1. Search error-log.md for similar errors
2. Reproduce error consistently
3. Classify error (type + severity)
4. Isolate root cause (5 Whys, logging, breakpoints)
5. Implement fix + tests
6. Prevent recurrence (defensive code + logging)
7. Document in error-log.md with ERR-XXXX
8. Commit with detailed message

Result: Faster debugging, knowledge accumulation, no recurrence


✅ Error Log Template

Use consistent format:

## ERR-XXXX: [Short description]

**Date**: [ISO 8601 timestamp]
**Reporter**: [Name/email]
**Component**: [File/function name]
**Type**: [Syntax/Runtime/Logic/Integration/Performance]
**Severity**: [Critical/High/Medium/Low]

**Error Message**:

[Full stack trace]


**Steps to Reproduce**:
1. [Step 1]
2. [Step 2]
3. [Expected vs actual]

**Root Cause**:
[5 Whys analysis]

**Fix**:
[Specific code changes]

**Files Changed**:
- [file1]: [what changed]
- [file2]: [what changed]

**Prevention**:
- [Tests added]
- [Logging improved]
- [Defensive code]

**Related Errors**: [ERR-YYYY, ERR-ZZZZ] or None
**Status**: Fixed ([date]) or In Progress

✅ 5 Whys Root Cause Analysis

Ask "why" 5 times:

1. Why did X fail? → Because Y
2. Why did Y happen? → Because Z
3. Why did Z happen? → Because A
4. Why did A happen? → Because B
5. Why did B happen? → Because [root cause]

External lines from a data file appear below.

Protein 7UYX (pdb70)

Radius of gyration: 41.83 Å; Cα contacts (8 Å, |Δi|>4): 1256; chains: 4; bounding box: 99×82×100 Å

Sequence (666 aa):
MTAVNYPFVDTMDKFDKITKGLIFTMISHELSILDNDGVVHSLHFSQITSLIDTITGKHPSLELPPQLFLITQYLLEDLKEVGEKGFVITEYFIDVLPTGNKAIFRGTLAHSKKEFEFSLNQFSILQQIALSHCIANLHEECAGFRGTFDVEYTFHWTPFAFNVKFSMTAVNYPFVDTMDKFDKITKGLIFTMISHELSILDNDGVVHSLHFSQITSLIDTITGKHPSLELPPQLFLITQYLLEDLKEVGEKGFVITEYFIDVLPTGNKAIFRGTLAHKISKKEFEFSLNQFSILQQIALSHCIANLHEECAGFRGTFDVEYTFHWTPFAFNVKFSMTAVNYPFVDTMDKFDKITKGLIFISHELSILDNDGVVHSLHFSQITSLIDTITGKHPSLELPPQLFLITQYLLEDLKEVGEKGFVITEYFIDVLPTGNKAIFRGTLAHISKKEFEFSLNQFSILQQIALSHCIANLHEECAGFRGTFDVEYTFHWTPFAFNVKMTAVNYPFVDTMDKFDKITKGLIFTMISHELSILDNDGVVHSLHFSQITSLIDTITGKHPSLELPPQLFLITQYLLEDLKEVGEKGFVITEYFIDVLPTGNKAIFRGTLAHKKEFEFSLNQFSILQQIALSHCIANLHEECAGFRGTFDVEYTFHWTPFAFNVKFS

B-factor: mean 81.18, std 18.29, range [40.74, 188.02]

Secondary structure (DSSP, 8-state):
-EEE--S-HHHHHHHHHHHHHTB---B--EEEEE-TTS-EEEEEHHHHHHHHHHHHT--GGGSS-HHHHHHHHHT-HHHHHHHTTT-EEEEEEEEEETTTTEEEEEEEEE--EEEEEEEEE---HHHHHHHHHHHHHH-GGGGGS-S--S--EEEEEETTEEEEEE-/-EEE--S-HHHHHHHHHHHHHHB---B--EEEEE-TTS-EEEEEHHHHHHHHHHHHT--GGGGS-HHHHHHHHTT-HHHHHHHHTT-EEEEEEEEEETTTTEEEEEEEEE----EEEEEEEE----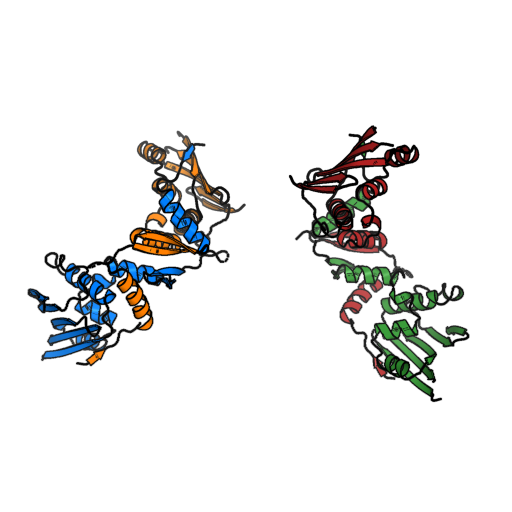HHHHHHHHHHHHTT-GGGTTS-S--S--EEEEEETTEEEEEE-/-EEE--S-HHHHHHHHHHHHTT----SEEEEE-SSS-EEEEEHHHHHHHHHHHHT--GGGGS-HHHHHHHHHT-HHHHHHHHTT-EEEEEEEEEETTTTEEEEEEEEE---EEEEEEEEE---HHHHHHHHHHHHTT-SGGGGS-S--S--EEEEE-SS-EEE-/-EEE--S-HHHHHHHHHHHHHTB---B--EEEEE-TTS-EEEEEHHHHHHHHHHHHT--GGGSS-HHHHHHHHHT-HHHHHHHHTT-EEEEEEEEEETTTTEEEEEEEEE--EEEEEEEE---HHHHHHHHHHHHTT-STTTTS-S--S--EEEEE-SS-EEEEE-

Organism: NCBI:txid2562177

Solvent-accessible surface area: 33189 Å² total; per-residue (Å²): 110,80,72,24,93,17,55,128,54,102,42,11,51,72,9,11,103,2,0,108,17,17,53,148,131,120,11,48,72,56,1,33,2,54,28,122,134,44,80,73,27,62,2,85,6,82,29,1,42,38,0,2,25,11,9,44,15,149,50,106,21,4,123,57,46,0,38,74,3,0,25,67,37,5,127,8,101,79,13,112,68,22,37,127,112,42,23,100,23,49,51,2,38,0,21,0,49,25,129,60,51,89,0,42,0,81,7,18,7,15,144,119,140,93,133,24,76,15,12,0,27,50,0,2,14,4,9,2,3,2,0,0,4,1,0,5,54,60,74,144,151,20,41,76,22,100,36,23,19,81,50,82,2,26,0,58,59,26,74,187,58,78,81,28,142,100,113,94,80,74,24,88,16,54,125,52,106,44,8,46,83,11,14,114,4,0,114,17,20,45,145,136,106,15,42,76,56,5,30,0,51,19,114,131,47,75,59,22,57,0,90,6,75,36,0,30,35,0,4,28,13,7,48,11,168,48,103,20,2,123,54,45,0,38,72,4,0,26,67,39,4,122,8,103,87,13,110,67,21,39,128,124,41,23,87,23,24,50,2,38,0,20,0,45,26,127,58,55,90,0,45,0,78,8,22,7,0,97,153,157,68,134,87,143,23,74,16,21,0,31,51,0,2,17,6,8,1,2,3,0,0,4,1,0,5,53,62,79,142,142,17,42,78,24,102,27,28,5,78,52,82,2,30,0,58,59,26,79,188,62,70,85,24,141,102,116,101,80,69,24,92,18,51,125,63,111,40,12,58,70,10,15,102,0,0,106,12,12,72,193,27,58,73,57,2,30,0,44,8,110,122,47,75,77,12,54,0,87,6,84,39,0,36,33,0,4,24,12,8,42,17,158,50,103,20,2,127,56,43,0,29,74,4,0,30,73,34,4,125,7,97,81,10,100,64,14,39,131,127,37,32,93,27,57,49,1,41,0,18,0,51,24,128,57,48,75,0,45,0,83,9,25,8,22,125,136,61,159,92,136,21,75,15,20,0,23,58,0,4,9,4,8,1,3,1,0,0,4,1,0,5,52,52,68,140,156,18,42,74,40,100,35,27,27,82,70,132,12,25,0,47,50,26,69,191,56,65,84,46,173,98,79,73,26,91,16,50,121,63,108,39,7,64,81,10,14,93,0,0,101,12,12,53,135,154,113,13,52,69,51,0,30,0,49,8,128,116,48,74,74,17,60,0,85,6,80,29,0,37,34,0,3,26,13,8,44,11,164,47,100,18,2,122,52,46,0,36,72,9,0,26,69,45,5,122,6,102,83,10,111,69,24,34,126,137,30,42,93,22,54,52,1,44,0,20,0,48,27,128,62,55,85,0,48,0,79,8,24,6,27,161,201,91,150,22,74,15,12,0,28,57,0,3,12,6,10,2,2,4,0,0,4,0,0,2,51,55,73,137,154,28,43,73,32,92,31,28,40,77,48,76,2,28,1,47,54,25,74,185,56,75,84,30,148,113,113

Structure (mmCIF, N/CA/C/O backbone):
data_7UYX
#
_entry.id   7UYX
#
_cell.length_a   60.955
_cell.length_b   86.563
_cell.length_c   71.879
_cell.angle_alpha   90.000
_cell.angle_beta   110.940
_cell.angle_gamma   90.000
#
_symmetry.space_group_name_H-M   'P 1 21 1'
#
loop_
_atom_site.group_PDB
_atom_site.id
_atom_site.type_symbol
_atom_site.label_atom_id
_atom_site.label_alt_id
_atom_site.label_comp_id
_atom_site.label_asym_id
_atom_site.label_entity_id
_atom_site.label_seq_id
_atom_site.pdbx_PDB_ins_code
_atom_site.Cartn_x
_atom_site.Cartn_y
_atom_site.Cartn_z
_atom_site.occupancy
_atom_site.B_iso_or_equiv
_atom_site.auth_seq_id
_atom_site.auth_comp_id
_atom_site.auth_asym_id
_atom_site.auth_atom_id
_atom_site.pdbx_PDB_model_num
ATOM 1 N N . MET A 1 4 ? 25.89280 -1.92791 21.30419 1.000 75.59332 1 MET A N 1
ATOM 2 C CA . MET A 1 4 ? 25.38612 -1.54738 19.95420 1.000 73.90170 1 MET A CA 1
ATOM 3 C C . MET A 1 4 ? 26.50049 -0.92626 19.11981 1.000 72.86177 1 MET A C 1
ATOM 4 O O . MET A 1 4 ? 26.76596 0.26948 19.20035 1.000 77.59235 1 MET A O 1
ATOM 8 N N . THR A 1 5 ? 27.14867 -1.75054 18.30869 1.000 69.02876 2 THR A N 1
ATOM 9 C CA . THR A 1 5 ? 28.29872 -1.31155 17.53071 1.000 64.50139 2 THR A CA 1
ATOM 10 C C . THR A 1 5 ? 27.84357 -0.50823 16.31952 1.000 65.69127 2 THR A C 1
ATOM 11 O O . THR A 1 5 ? 26.91437 -0.92119 15.61407 1.000 60.05939 2 THR A O 1
ATOM 22 N N . ALA A 1 6 ? 28.52109 0.61938 16.06490 1.000 65.97008 3 ALA A N 1
ATOM 23 C CA . ALA A 1 6 ? 28.16860 1.52512 14.97962 1.000 61.93464 3 ALA A CA 1
ATOM 24 C C . ALA A 1 6 ? 29.07931 1.25695 13.78906 1.000 61.04504 3 ALA A C 1
ATOM 25 O O . ALA A 1 6 ? 30.30883 1.37977 13.90404 1.000 52.00506 3 ALA A O 1
ATOM 32 N N . VAL A 1 7 ? 28.47383 0.89661 12.65392 1.000 62.67880 4 VAL A N 1
ATOM 33 C CA . VAL A 1 7 ? 29.20464 0.51978 11.45002 1.000 56.64436 4 VAL A CA 1
ATOM 34 C C . VAL A 1 7 ? 28.86700 1.51249 10.34975 1.000 56.91530 4 VAL A C 1
ATOM 35 O O . VAL A 1 7 ? 27.69921 1.65175 9.97600 1.000 58.49213 4 VAL A O 1
ATOM 48 N N . ASN A 1 8 ? 29.88760 2.17823 9.81538 1.000 73.90285 5 ASN A N 1
ATOM 49 C CA . ASN A 1 8 ? 29.71979 3.14207 8.73710 1.000 73.80863 5 ASN A CA 1
ATOM 50 C C . ASN A 1 8 ? 29.91327 2.49515 7.36922 1.000 74.16968 5 ASN A C 1
ATOM 51 O O . ASN A 1 8 ? 30.69053 1.55190 7.20832 1.000 78.39422 5 ASN A O 1
ATOM 62 N N . TYR A 1 9 ? 29.21900 3.04058 6.37741 1.000 71.51506 6 TYR A N 1
ATOM 63 C CA . TYR A 1 9 ? 29.30439 2.49858 5.03213 1.000 67.52148 6 TYR A CA 1
ATOM 64 C C . TYR A 1 9 ? 30.68888 2.77617 4.44236 1.000 69.95303 6 TYR A C 1
ATOM 65 O O . TYR A 1 9 ? 31.22853 3.87911 4.60545 1.000 80.33088 6 TYR A O 1
ATOM 83 N N . PRO A 1 10 ? 31.29893 1.79766 3.76056 1.000 76.48753 7 PRO A N 1
ATOM 84 C CA . PRO A 1 10 ? 32.64558 2.04612 3.20387 1.000 75.07625 7 PRO A CA 1
ATOM 85 C C . PRO A 1 10 ? 32.67977 3.19236 2.20399 1.000 77.46741 7 PRO A C 1
ATOM 86 O O . PRO A 1 10 ? 33.47774 4.13380 2.35777 1.000 79.54985 7 PRO A O 1
ATOM 97 N N . PHE A 1 11 ? 31.83313 3.13683 1.17155 1.000 76.07802 8 PHE A N 1
ATOM 98 C CA . PHE A 1 11 ? 31.81397 4.15757 0.12593 1.000 72.95640 8 PHE A CA 1
ATOM 99 C C . PHE A 1 11 ? 30.78623 5.22543 0.48527 1.000 76.96139 8 PHE A C 1
ATOM 100 O O . PHE A 1 11 ? 29.66302 5.26891 -0.03352 1.000 78.32012 8 PHE A O 1
ATOM 117 N N . VAL A 1 12 ? 31.20408 6.14368 1.34975 1.000 98.47053 9 VAL A N 1
ATOM 118 C CA . VAL A 1 12 ? 30.28473 7.18861 1.77383 1.000 101.76367 9 VAL A CA 1
ATOM 119 C C . VAL A 1 12 ? 30.02404 8.16351 0.63410 1.000 104.02874 9 VAL A C 1
ATOM 120 O O . VAL A 1 12 ? 28.87295 8.43505 0.27583 1.000 103.80887 9 VAL A O 1
ATOM 133 N N . ASP A 1 13 ? 31.09020 8.70157 0.04475 1.000 84.33552 10 ASP A N 1
ATOM 134 C CA . ASP A 1 13 ? 30.92485 9.76131 -0.94490 1.000 85.02188 10 ASP A CA 1
ATOM 135 C C . ASP A 1 13 ? 30.27033 9.25085 -2.22252 1.000 85.63519 10 ASP A C 1
ATOM 136 O O . ASP A 1 13 ? 29.40690 9.92547 -2.79812 1.000 87.10987 10 ASP A O 1
ATOM 145 N N . THR A 1 14 ? 30.71107 8.09895 -2.72015 1.000 82.54755 11 THR A N 1
ATOM 146 C CA . THR A 1 14 ? 30.02086 7.49905 -3.85684 1.000 79.26499 11 THR A CA 1
ATOM 147 C C . THR A 1 14 ? 28.52914 7.34201 -3.56811 1.000 83.34749 11 THR A C 1
ATOM 148 O O . THR A 1 14 ? 27.68680 7.59005 -4.44569 1.000 80.00273 11 THR A O 1
ATOM 159 N N . MET A 1 15 ? 28.18364 6.93199 -2.34054 1.000 79.68898 12 MET A N 1
ATOM 160 C CA . MET A 1 15 ? 26.77572 6.80306 -1.97764 1.000 77.57666 12 MET A CA 1
ATOM 161 C C . MET A 1 15 ? 26.08726 8.16469 -1.92777 1.000 77.32303 12 MET A C 1
ATOM 162 O O . MET A 1 15 ? 24.93237 8.29837 -2.35135 1.000 78.26100 12 MET A O 1
ATOM 176 N N . ASP A 1 16 ? 26.77654 9.19022 -1.42344 1.000 87.81648 13 ASP A N 1
ATOM 177 C CA . ASP A 1 16 ? 26.17394 10.51841 -1.35455 1.000 86.81426 13 ASP A CA 1
ATOM 178 C C . ASP A 1 16 ? 25.67518 10.97152 -2.72267 1.000 84.61499 13 ASP A C 1
ATOM 179 O O . ASP A 1 16 ? 24.54706 11.45665 -2.86029 1.000 81.40489 13 ASP A O 1
ATOM 188 N N . LYS A 1 17 ? 26.51237 10.83150 -3.74962 1.000 89.78607 14 LYS A N 1
ATOM 189 C CA . LYS A 1 17 ? 26.08092 11.18867 -5.09538 1.000 90.04439 14 LYS A CA 1
ATOM 190 C C . LYS A 1 17 ? 24.80051 10.44713 -5.46724 1.000 92.15948 14 LYS A C 1
ATOM 191 O O . LYS A 1 17 ? 23.81972 11.05955 -5.90129 1.000 88.77332 14 LYS A O 1
ATOM 210 N N . PHE A 1 18 ? 24.79076 9.11929 -5.30716 1.000 78.34856 15 PHE A N 1
ATOM 211 C CA . PHE A 1 18 ? 23.58252 8.35655 -5.60934 1.000 80.40160 15 PHE A CA 1
ATOM 212 C C . PHE A 1 18 ? 22.37230 8.90716 -4.85686 1.000 77.46354 15 PHE A C 1
ATOM 213 O O . PHE A 1 18 ? 21.28545 9.03333 -5.42408 1.000 76.05676 15 PHE A O 1
ATOM 230 N N . ASP A 1 19 ? 22.52632 9.18215 -3.56222 1.000 81.67286 16 ASP A N 1
ATOM 231 C CA . ASP A 1 19 ? 21.39610 9.61410 -2.74329 1.000 83.37267 16 ASP A CA 1
ATOM 232 C C . ASP A 1 19 ? 20.79194 10.90589 -3.27065 1.000 83.24978 16 ASP A C 1
ATOM 233 O O . ASP A 1 19 ? 19.57210 11.01640 -3.43980 1.000 84.68601 16 ASP A O 1
ATOM 242 N N . LYS A 1 20 ? 21.63230 11.91009 -3.49971 1.000 80.63585 17 LYS A N 1
ATOM 243 C CA . LYS A 1 20 ? 21.14299 13.16852 -4.04393 1.000 82.62163 17 LYS A CA 1
ATOM 244 C C . LYS A 1 20 ? 20.39601 12.94057 -5.35032 1.000 85.26202 17 LYS A C 1
ATOM 245 O O . LYS A 1 20 ? 19.29134 13.45661 -5.55178 1.000 87.41594 17 LYS A O 1
ATOM 264 N N . ILE A 1 21 ? 20.98150 12.15598 -6.24979 1.000 87.38290 18 ILE A N 1
ATOM 265 C CA . ILE A 1 21 ? 20.29956 11.83631 -7.49692 1.000 83.54153 18 ILE A CA 1
ATOM 266 C C . ILE A 1 21 ? 18.98438 11.11816 -7.21326 1.000 82.08998 18 ILE A C 1
ATOM 267 O O . ILE A 1 21 ? 17.93726 11.46099 -7.77219 1.000 87.35783 18 ILE A O 1
ATOM 283 N N . THR A 1 22 ? 19.02141 10.09786 -6.35498 1.000 86.01209 19 THR A N 1
ATOM 284 C CA . THR A 1 22 ? 17.80997 9.33633 -6.07577 1.000 85.94304 19 THR A CA 1
ATOM 285 C C . THR A 1 22 ? 16.72958 10.19961 -5.44013 1.000 87.74397 19 THR A C 1
ATOM 286 O O . THR A 1 22 ? 15.53721 9.96590 -5.66438 1.000 90.00261 19 THR A O 1
ATOM 297 N N . LYS A 1 23 ? 17.11511 11.18001 -4.62647 1.000 85.04532 20 LYS A N 1
ATOM 298 C CA . LYS A 1 23 ? 16.11547 12.08655 -4.07654 1.000 84.00354 20 LYS A CA 1
ATOM 299 C C . LYS A 1 23 ? 15.37268 12.83603 -5.17732 1.000 85.90826 20 LYS A C 1
ATOM 300 O O . LYS A 1 23 ? 14.16990 13.09823 -5.04634 1.000 86.07782 20 LYS A O 1
ATOM 319 N N . GLY A 1 24 ? 16.06606 13.18824 -6.26415 1.000 85.62937 21 GLY A N 1
ATOM 320 C CA . GLY A 1 24 ? 15.44087 13.93623 -7.34030 1.000 92.67056 21 GLY A CA 1
ATOM 321 C C . GLY A 1 24 ? 14.47135 13.12172 -8.17487 1.000 89.41235 21 GLY A C 1
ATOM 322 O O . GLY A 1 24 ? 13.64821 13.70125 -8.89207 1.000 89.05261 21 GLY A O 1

Stop when: Reached actionable root cause (not symptoms)


Phase Checklist

Pre-phase checks:

  • Error can be reproduced
  • Logs/stack traces available
  • Development environment ready

During phase:

  • Searched error-log.md for similar errors
  • Error reproduced consistently
  • Error classified (type + severity)
  • Root cause identified (not symptoms)
  • Fix implemented and tested
  • Regression tests added
  • Error documented in error-log.md

Post-phase validation:

  • Fix verified (error no longer occurs)
  • Tests pass (including new regression tests)
  • error-log.md updated with ERR-XXXX
  • Fix committed with detailed message
  • workflow-state.yaml updated

Quality Standards

Debugging quality targets:

  • Average debug time: <2 hours
  • Error recurrence rate: <10%
  • Errors documented: 100%

What makes good debugging:

  • Systematic approach (consistent workflow)
  • Root cause identified (not symptoms)
  • Fix tested (regression tests added)
  • Well documented (error-log.md entry complete)
  • Knowledge shared (prevents recurrence)

What makes bad debugging:

  • Trial-and-error (no systematic approach)
  • Treats symptoms (root cause unknown)
  • No tests (bug can recur)
  • Undocumented (knowledge lost)
  • Quick workarounds (technical debt)

Completion Criteria

Phase is complete when:

  • Error no longer reproduces
  • Root cause identified and fixed
  • Tests added (regression + prevention)
  • error-log.md updated with ERR-XXXX
  • Fix committed
  • workflow-state.yaml shows currentPhase: debug and status: completed

Ready to proceed:

  • All tests pass
  • Feature works as expected
  • No known errors remaining

Troubleshooting

Issue: Cannot reproduce error Solution: Gather more context (logs, user steps, environment), check for timing/data dependencies

Issue: Error is intermittent Solution: Identify conditions (timing, load, data state), add logging to narrow down triggers

Issue: Root cause unclear Solution: Use 5 Whys, add more logging, use debugger/breakpoints, consult error-log.md patterns

Issue: Fix works but not sure why Solution: Insufficient understanding - continue investigation, don't ship unclear fixes


This SOP guides the debug phase. Refer to reference.md for debugging techniques and examples.md for debugging patterns.